··· SUPPLIED INFORMATION

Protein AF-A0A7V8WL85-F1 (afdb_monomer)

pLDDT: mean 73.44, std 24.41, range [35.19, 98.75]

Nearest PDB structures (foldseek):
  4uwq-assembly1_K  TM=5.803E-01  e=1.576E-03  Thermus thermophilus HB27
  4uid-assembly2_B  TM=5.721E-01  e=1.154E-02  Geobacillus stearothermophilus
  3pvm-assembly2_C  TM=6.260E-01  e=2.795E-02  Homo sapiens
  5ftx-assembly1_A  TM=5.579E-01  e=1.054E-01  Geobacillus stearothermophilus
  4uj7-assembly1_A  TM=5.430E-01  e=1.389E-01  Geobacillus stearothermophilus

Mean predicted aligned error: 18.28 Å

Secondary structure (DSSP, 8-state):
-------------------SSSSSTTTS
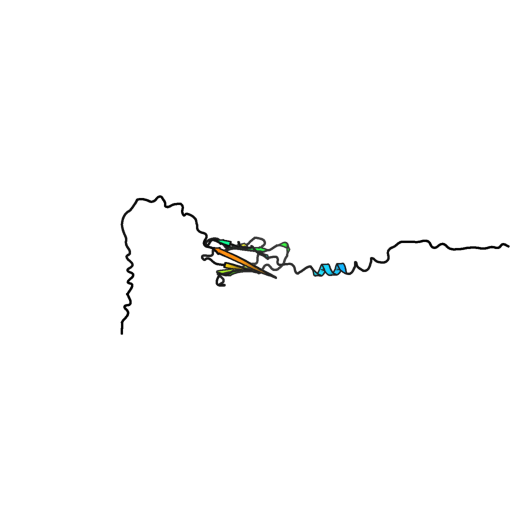STTTGGG------SEEEPPPPSEEETTS-EEEEEEE-GGG----EEEEEEE-TTS-EEEEEEEE--SS-EEEEE--SS-EEEEEEEEETTEEEEEEEEEE------SSS-S-------------------PPPPPP-

Structure (mmCIF, N
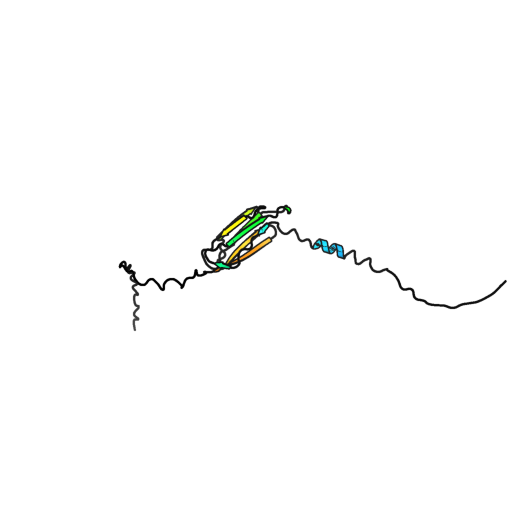/CA/C/O backbone):
data_AF-A0A7V8WL85-F1
#
_entry.id   AF-A0A7V8WL85-F1
#
loop_
_atom_site.group_PDB
_atom_site.id
_atom_site.type_symbol
_atom_site.label_atom_id
_atom_site.label_alt_id
_atom_site.label_comp_id
_atom_site.label_asym_id
_atom_site.label_entity_id
_atom_site.label_seq_id
_atom_site.pdbx_PDB_ins_code
_atom_site.Cartn_x
_atom_site.Cartn_y
_atom_site.Cartn_z
_atom_site.occupancy
_atom_site.B_iso_or_equiv
_atom_site.auth_seq_id
_atom_site.auth_comp_id
_atom_site.auth_asym_id
_atom_site.auth_atom_id
_atom_site.pdbx_PDB_model_num
ATOM 1 N N . MET A 1 1 ? 49.790 -89.710 -39.971 1.00 40.12 1 MET A N 1
ATOM 2 C CA . MET A 1 1 ? 50.335 -89.030 -38.779 1.00 40.12 1 MET A CA 1
ATOM 3 C C . MET A 1 1 ? 49.170 -88.668 -37.862 1.00 40.12 1 MET A C 1
ATOM 5 O O . MET A 1 1 ? 48.293 -87.944 -38.301 1.00 40.12 1 MET A O 1
ATOM 9 N N . THR A 1 2 ? 49.173 -89.252 -36.656 1.00 41.91 2 THR A N 1
ATOM 10 C CA . THR A 1 2 ? 48.721 -88.675 -35.367 1.00 41.91 2 THR A CA 1
ATOM 11 C C . THR A 1 2 ? 47.221 -88.361 -35.140 1.00 41.91 2 THR A C 1
ATOM 13 O O . THR A 1 2 ? 46.697 -87.360 -35.607 1.00 41.91 2 THR A O 1
ATOM 16 N N . ALA A 1 3 ? 46.565 -89.208 -34.328 1.00 41.25 3 ALA A N 1
ATOM 17 C CA . ALA A 1 3 ? 45.402 -88.896 -33.461 1.00 41.25 3 ALA A CA 1
ATOM 18 C C . ALA A 1 3 ? 45.878 -88.116 -32.190 1.00 41.25 3 ALA A C 1
ATOM 20 O O . ALA A 1 3 ? 47.096 -87.957 -32.103 1.00 41.25 3 ALA A O 1
ATOM 21 N N . PRO A 1 4 ? 45.086 -87.711 -31.153 1.00 53.59 4 PRO A N 1
ATOM 22 C CA . PRO A 1 4 ? 43.660 -87.964 -30.839 1.00 53.59 4 PRO A CA 1
ATOM 23 C C . PRO A 1 4 ? 42.875 -86.808 -30.102 1.00 53.59 4 PRO A C 1
ATOM 25 O O . PRO A 1 4 ? 43.431 -85.768 -29.787 1.00 53.59 4 PRO A O 1
ATOM 28 N N . GLN A 1 5 ? 41.589 -87.066 -29.781 1.00 44.38 5 GLN A N 1
ATOM 29 C CA . GLN A 1 5 ? 40.825 -86.796 -28.523 1.00 44.38 5 GLN A CA 1
ATOM 30 C C . GLN A 1 5 ? 40.589 -85.395 -27.884 1.00 44.38 5 GLN A C 1
ATOM 32 O O . GLN A 1 5 ? 41.476 -84.562 -27.776 1.00 44.38 5 GLN A O 1
ATOM 37 N N . MET A 1 6 ? 39.403 -85.326 -27.235 1.00 35.19 6 MET A N 1
ATOM 38 C CA . MET A 1 6 ? 39.016 -84.551 -26.026 1.00 35.19 6 MET A CA 1
ATOM 39 C C . MET A 1 6 ? 38.896 -83.017 -26.132 1.00 35.19 6 MET A C 1
ATOM 41 O O . MET A 1 6 ? 39.648 -82.362 -26.825 1.00 35.19 6 MET A O 1
ATOM 45 N N . GLY A 1 7 ? 37.973 -82.337 -25.443 1.00 41.12 7 GLY A N 1
ATOM 46 C CA . GLY A 1 7 ? 37.197 -82.709 -24.265 1.00 41.12 7 GLY A CA 1
ATOM 47 C C . GLY A 1 7 ? 36.293 -81.559 -23.785 1.00 41.12 7 GLY A C 1
ATOM 48 O O . GLY A 1 7 ? 36.043 -80.583 -24.482 1.00 41.12 7 GLY A O 1
ATOM 49 N N . ILE A 1 8 ? 35.761 -81.755 -22.585 1.00 45.34 8 ILE A N 1
ATOM 50 C CA . ILE A 1 8 ? 34.550 -81.189 -21.978 1.00 45.34 8 ILE A CA 1
ATOM 51 C C . ILE A 1 8 ? 34.717 -79.749 -21.420 1.00 45.34 8 ILE A C 1
ATOM 53 O O . ILE A 1 8 ? 35.808 -79.362 -21.026 1.00 45.34 8 ILE A O 1
ATOM 57 N N . ARG A 1 9 ? 33.579 -79.015 -21.367 1.00 44.19 9 ARG A N 1
ATOM 58 C CA . ARG A 1 9 ? 33.178 -77.784 -20.613 1.00 44.19 9 ARG A CA 1
ATOM 59 C C . ARG A 1 9 ? 34.172 -77.166 -19.597 1.00 44.19 9 ARG A C 1
ATOM 61 O O . ARG A 1 9 ? 34.778 -77.880 -18.809 1.00 44.19 9 ARG A O 1
ATOM 68 N N . PRO A 1 10 ? 34.088 -75.833 -19.396 1.00 53.94 10 PRO A N 1
ATOM 69 C CA . PRO A 1 10 ? 33.313 -75.344 -18.239 1.00 53.94 10 PRO A CA 1
ATOM 70 C C . PRO A 1 10 ? 32.373 -74.159 -18.563 1.00 53.94 10 PRO A C 1
ATOM 72 O O . PRO A 1 10 ? 32.655 -73.371 -19.462 1.00 53.94 10 PRO A O 1
ATOM 75 N N . PRO A 1 11 ? 31.268 -73.979 -17.812 1.00 61.09 11 PRO A N 1
ATOM 76 C CA . PRO A 1 11 ? 30.559 -72.708 -17.731 1.00 61.09 11 PRO A CA 1
ATOM 77 C C . PRO A 1 11 ? 31.219 -71.852 -16.646 1.00 61.09 11 PRO A C 1
ATOM 79 O O . PRO A 1 11 ? 31.359 -72.317 -15.517 1.00 61.09 11 PRO A O 1
ATOM 82 N N . GLN A 1 12 ? 31.600 -70.610 -16.939 1.00 53.53 12 GLN A N 1
ATOM 83 C CA . GLN A 1 12 ? 31.967 -69.667 -15.883 1.00 53.53 12 GLN A CA 1
ATOM 84 C C . GLN A 1 12 ? 31.525 -68.243 -16.209 1.00 53.53 12 GLN A C 1
ATOM 86 O O . GLN A 1 12 ? 31.608 -67.763 -17.337 1.00 53.53 12 GLN A O 1
ATOM 91 N N . ALA A 1 13 ? 31.007 -67.634 -15.150 1.00 55.44 13 ALA A N 1
ATOM 92 C CA . ALA A 1 13 ? 30.371 -66.342 -15.041 1.00 55.44 13 ALA A CA 1
ATOM 93 C C . ALA A 1 13 ? 31.195 -65.174 -15.603 1.00 55.44 13 ALA A C 1
ATOM 95 O O . ALA A 1 13 ? 32.414 -65.112 -15.464 1.00 55.44 13 ALA A O 1
ATOM 96 N N . GLY A 1 14 ? 30.481 -64.184 -16.137 1.00 45.12 14 GLY A N 1
ATOM 97 C CA . GLY A 1 14 ? 31.039 -62.910 -16.572 1.00 45.12 14 GLY A CA 1
ATOM 98 C C . GLY A 1 14 ? 30.019 -61.794 -16.411 1.00 45.12 14 GLY A C 1
ATOM 99 O O . GLY A 1 14 ? 29.346 -61.394 -17.355 1.00 45.12 14 GLY A O 1
ATOM 100 N N . THR A 1 15 ? 29.885 -61.314 -15.179 1.00 53.44 15 THR A N 1
ATOM 101 C CA . THR A 1 15 ? 29.281 -60.031 -14.813 1.00 53.44 15 THR A CA 1
ATOM 102 C C . THR A 1 15 ? 29.837 -58.905 -15.689 1.00 53.44 15 THR A C 1
ATOM 104 O O . THR A 1 15 ? 31.001 -58.962 -16.074 1.00 53.44 15 THR A O 1
ATOM 107 N N . ARG A 1 16 ? 29.057 -57.818 -15.819 1.00 51.62 16 ARG A N 1
ATOM 108 C CA . ARG A 1 16 ? 29.414 -56.482 -16.354 1.00 51.62 16 ARG A CA 1
ATOM 109 C C . ARG A 1 16 ? 29.258 -56.360 -17.876 1.00 51.62 16 ARG A C 1
ATOM 111 O O . ARG A 1 16 ? 29.748 -57.170 -18.628 1.00 51.62 16 ARG A O 1
ATOM 118 N N . ARG A 1 17 ? 28.646 -55.312 -18.422 1.00 55.34 17 ARG A N 1
ATOM 119 C CA . ARG A 1 17 ? 28.475 -53.936 -17.937 1.00 55.34 17 ARG A CA 1
ATOM 120 C C . ARG A 1 17 ? 27.520 -53.234 -18.919 1.00 55.34 17 ARG A C 1
ATOM 122 O O . ARG A 1 17 ? 27.645 -53.403 -20.122 1.00 55.34 17 ARG A O 1
ATOM 129 N N . ILE A 1 18 ? 26.678 -52.356 -18.377 1.00 58.69 18 ILE A N 1
ATOM 130 C CA . ILE A 1 18 ? 26.347 -51.050 -18.976 1.00 58.69 18 ILE A CA 1
ATOM 131 C C . ILE A 1 18 ? 25.638 -51.112 -20.341 1.00 58.69 18 ILE A C 1
ATOM 133 O O . ILE A 1 18 ? 26.197 -50.742 -21.366 1.00 58.69 18 ILE A O 1
ATOM 137 N N . ARG A 1 19 ? 24.354 -51.480 -20.356 1.00 55.56 19 ARG A N 1
ATOM 138 C CA . ARG A 1 19 ? 23.451 -51.141 -21.472 1.00 55.56 19 ARG A CA 1
ATOM 139 C C . ARG A 1 19 ? 22.047 -50.792 -20.989 1.00 55.56 19 ARG A C 1
ATOM 141 O O . ARG A 1 19 ? 21.077 -51.368 -21.461 1.00 55.56 19 ARG A O 1
ATOM 148 N N . THR A 1 20 ? 21.902 -49.897 -20.007 1.00 51.41 20 THR A N 1
ATOM 149 C CA . THR A 1 20 ? 20.549 -49.431 -19.617 1.00 51.41 20 THR A CA 1
ATOM 150 C C . THR A 1 20 ? 20.526 -48.133 -18.799 1.00 51.41 20 THR A C 1
ATOM 152 O O . THR A 1 20 ? 19.822 -48.040 -17.805 1.00 51.41 20 THR A O 1
ATOM 155 N N . ARG A 1 21 ? 21.301 -47.099 -19.159 1.00 50.44 21 ARG A N 1
ATOM 156 C CA . ARG A 1 21 ? 21.162 -45.759 -18.535 1.00 50.44 21 ARG A CA 1
ATOM 157 C C . ARG A 1 21 ? 21.426 -44.600 -19.503 1.00 50.44 21 ARG A C 1
ATOM 159 O O . ARG A 1 21 ? 22.178 -43.697 -19.171 1.00 50.44 21 ARG A O 1
ATOM 166 N N . LEU A 1 22 ? 20.837 -44.612 -20.701 1.00 51.75 22 LEU A N 1
ATOM 167 C CA . LEU A 1 22 ? 21.001 -43.494 -21.650 1.00 51.75 22 LEU A CA 1
ATOM 168 C C . LEU A 1 22 ? 19.713 -43.010 -22.340 1.00 51.75 22 LEU A C 1
ATOM 170 O O . LEU A 1 22 ? 19.800 -42.243 -23.286 1.00 51.75 22 LEU A O 1
ATOM 174 N N . ILE A 1 23 ? 18.517 -43.384 -21.859 1.00 52.19 23 ILE A N 1
ATOM 175 C CA . ILE A 1 23 ? 17.247 -42.885 -22.441 1.00 52.19 23 ILE A CA 1
ATOM 176 C C . ILE A 1 23 ? 16.377 -42.101 -21.436 1.00 52.19 23 ILE A C 1
ATOM 178 O O . ILE A 1 23 ? 15.544 -41.300 -21.839 1.00 52.19 23 ILE A O 1
ATOM 182 N N . VAL A 1 24 ? 16.617 -42.200 -20.123 1.00 48.69 24 VAL A N 1
ATOM 183 C CA . VAL A 1 24 ? 15.799 -41.479 -19.116 1.00 48.69 24 VAL A CA 1
ATOM 184 C C . VAL A 1 24 ? 16.307 -40.055 -18.820 1.00 48.69 24 VAL A C 1
ATOM 186 O O . VAL A 1 24 ? 15.582 -39.240 -18.262 1.00 48.69 24 VAL A O 1
ATOM 189 N N . VAL A 1 25 ? 17.528 -39.698 -19.233 1.00 50.88 25 VAL A N 1
ATOM 190 C CA . VAL A 1 25 ? 18.129 -38.389 -18.891 1.00 50.88 25 VAL A CA 1
ATOM 191 C C . VAL A 1 25 ? 17.757 -37.274 -19.888 1.00 50.88 25 VAL A C 1
ATOM 193 O O . VAL A 1 25 ? 17.881 -36.101 -19.561 1.00 50.88 25 VAL A O 1
ATOM 196 N N . GLY A 1 26 ? 17.233 -37.599 -21.077 1.00 45.09 26 GLY A N 1
ATOM 197 C CA . GLY A 1 26 ? 16.860 -36.591 -22.083 1.00 45.09 26 GLY A CA 1
ATOM 198 C C . GLY A 1 26 ? 15.513 -35.896 -21.839 1.00 45.09 26 GLY A C 1
ATOM 199 O O . GLY A 1 26 ? 15.348 -34.734 -22.198 1.00 45.09 26 GLY A O 1
ATOM 200 N N . LEU A 1 27 ? 14.552 -36.576 -21.203 1.00 48.28 27 LEU A N 1
ATOM 201 C CA . LEU A 1 27 ? 13.178 -36.072 -21.036 1.00 48.28 27 LEU A CA 1
ATOM 202 C C . LEU A 1 27 ? 12.960 -35.249 -19.755 1.00 48.28 27 LEU A C 1
ATOM 204 O O . LEU A 1 27 ? 12.000 -34.488 -19.674 1.00 48.28 27 LEU A O 1
ATOM 208 N N . ALA A 1 28 ? 13.856 -35.349 -18.769 1.00 48.84 28 ALA A N 1
ATOM 209 C CA . ALA A 1 28 ? 13.751 -34.583 -17.525 1.00 48.84 28 ALA A CA 1
ATOM 210 C C . ALA A 1 28 ? 14.162 -33.105 -17.689 1.00 48.84 28 ALA A C 1
ATOM 212 O O . ALA A 1 28 ? 13.716 -32.248 -16.928 1.00 48.84 28 ALA A O 1
ATOM 213 N N . SER A 1 29 ? 14.972 -32.786 -18.701 1.00 49.78 29 SER A N 1
ATOM 214 C CA . SER A 1 29 ? 15.519 -31.439 -18.914 1.00 49.78 29 SER A CA 1
ATOM 215 C C . SER A 1 29 ? 14.507 -30.461 -19.521 1.00 49.78 29 SER A C 1
ATOM 217 O O . SER A 1 29 ? 14.606 -29.258 -19.295 1.00 49.78 29 SER A O 1
ATOM 219 N N . LEU A 1 30 ? 13.510 -30.956 -20.268 1.00 48.09 30 LEU A N 1
ATOM 220 C CA . LEU A 1 30 ? 12.528 -30.104 -20.954 1.00 48.09 30 LEU A CA 1
ATOM 221 C C . LEU A 1 30 ? 11.418 -29.585 -20.020 1.00 48.09 30 LEU A C 1
ATOM 223 O O . LEU A 1 30 ? 10.784 -28.577 -20.317 1.00 48.09 30 LEU A O 1
ATOM 227 N N . LEU A 1 31 ? 11.203 -30.235 -18.871 1.00 50.38 31 LEU A N 1
ATOM 228 C CA . LEU A 1 31 ? 10.178 -29.836 -17.897 1.00 50.38 31 LEU A CA 1
ATOM 229 C C . LEU A 1 31 ? 10.603 -28.657 -17.009 1.00 50.38 31 LEU A C 1
ATOM 231 O O . LEU A 1 31 ? 9.748 -28.000 -16.421 1.00 50.38 31 LEU A O 1
ATOM 235 N N . ILE A 1 32 ? 11.901 -28.349 -16.926 1.00 52.44 32 ILE A N 1
ATOM 236 C CA . ILE A 1 32 ? 12.399 -27.278 -16.048 1.00 52.44 32 ILE A CA 1
ATOM 237 C C . ILE A 1 32 ? 12.190 -25.889 -16.684 1.00 52.44 32 ILE A C 1
ATOM 239 O O . ILE A 1 32 ? 11.935 -24.922 -15.967 1.00 52.44 32 ILE A O 1
ATOM 243 N N . LEU A 1 33 ? 12.194 -25.772 -18.021 1.00 48.88 33 LEU A N 1
ATOM 244 C CA . LEU A 1 33 ? 11.970 -24.485 -18.703 1.00 48.88 33 LEU A CA 1
ATOM 245 C C . LEU A 1 33 ? 10.519 -23.982 -18.613 1.00 48.88 33 LEU A C 1
ATOM 247 O O . LEU A 1 33 ? 10.287 -22.778 -18.681 1.00 48.88 33 LEU A O 1
ATOM 251 N N . ALA A 1 34 ? 9.543 -24.870 -18.404 1.00 52.97 34 ALA A N 1
ATOM 252 C CA . ALA A 1 34 ? 8.133 -24.492 -18.270 1.00 52.97 34 ALA A CA 1
ATOM 253 C C . ALA A 1 34 ? 7.782 -23.892 -16.891 1.00 52.97 34 ALA A C 1
ATOM 255 O O . ALA A 1 34 ? 6.682 -23.375 -16.705 1.00 52.97 34 ALA A O 1
ATOM 256 N N . ALA A 1 35 ? 8.702 -23.939 -15.920 1.00 52.91 35 ALA A N 1
ATOM 257 C CA . ALA A 1 35 ? 8.484 -23.406 -14.575 1.00 52.91 35 ALA A CA 1
ATOM 258 C C . ALA A 1 35 ? 8.871 -21.921 -14.424 1.00 52.91 35 ALA A C 1
ATOM 260 O O . ALA A 1 35 ? 8.606 -21.321 -13.378 1.00 52.91 35 ALA A O 1
ATOM 261 N N . MET A 1 36 ? 9.469 -21.300 -15.449 1.00 49.34 36 MET A N 1
ATOM 262 C CA . MET A 1 36 ? 9.753 -19.863 -15.443 1.00 49.34 36 MET A CA 1
ATOM 263 C C . MET A 1 36 ? 8.466 -19.090 -15.751 1.00 49.34 36 MET A C 1
ATOM 265 O O . MET A 1 36 ? 8.210 -18.680 -16.880 1.00 49.34 36 MET A O 1
ATOM 269 N N . GLY A 1 37 ? 7.620 -18.926 -14.731 1.00 54.88 37 GLY A N 1
ATOM 270 C CA . GLY A 1 37 ? 6.456 -18.045 -14.811 1.00 54.88 37 GLY A CA 1
ATOM 271 C C . GLY A 1 37 ? 6.863 -16.626 -15.239 1.00 54.88 37 GLY A C 1
ATOM 272 O O . GLY A 1 37 ? 7.994 -16.211 -14.967 1.00 54.88 37 GLY A O 1
ATOM 273 N N . PRO A 1 38 ? 5.967 -15.868 -15.898 1.00 54.47 38 PRO A N 1
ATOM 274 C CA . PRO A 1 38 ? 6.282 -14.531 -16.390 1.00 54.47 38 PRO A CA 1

······

> **ASSIGNMENT**
Of the lines above, output exactly those from the line bearing "ATOM 215 C C" through the line bearing "ATOM 239 O O", inclusive.

> **REPLY TO THE TASK**
ATOM 215 C C . SER A 1 29 ? 14.507 -30.461 -19.521 1.00 49.78 29 SER A C 1
ATOM 217 O O . SER A 1 29 ? 14.606 -29.258 -19.295 1.00 49.78 29 SER A O 1
ATOM 219 N N . LEU A 1 30 ? 13.510 -30.956 -20.268 1.00 48.09 30 LEU A N 1
ATOM 220 C CA . LEU A 1 30 ? 12.528 -30.104 -20.954 1.00 48.09 30 LEU A CA 1
ATOM 221 C C . LEU A 1 30 ? 11.418 -29.585 -20.020 1.00 48.09 30 LEU A C 1
ATOM 223 O O . LEU A 1 30 ? 10.784 -28.577 -20.317 1.00 48.09 30 LEU A O 1
ATOM 227 N N . LEU A 1 31 ? 11.203 -30.235 -18.871 1.00 50.38 31 LEU A N 1
ATOM 228 C CA . LEU A 1 31 ? 10.178 -29.836 -17.897 1.00 50.38 31 LEU A CA 1
ATOM 229 C C . LEU A 1 31 ? 10.603 -28.657 -17.009 1.00 50.38 31 LEU A C 1
ATOM 231 O O . LEU A 1 31 ? 9.748 -28.000 -16.421 1.00 50.38 31 LEU A O 1
ATOM 235 N N . ILE A 1 32 ? 11.901 -28.349 -16.926 1.00 52.44 32 ILE A N 1
ATOM 236 C CA . ILE A 1 32 ? 12.399 -27.278 -16.048 1.00 52.44 32 ILE A CA 1
ATOM 237 C C . ILE A 1 32 ? 12.190 -25.889 -16.684 1.00 52.44 32 ILE A C 1
ATOM 239 O O . ILE A 1 32 ? 11.935 -24.922 -15.967 1.00 52.44 32 ILE A O 1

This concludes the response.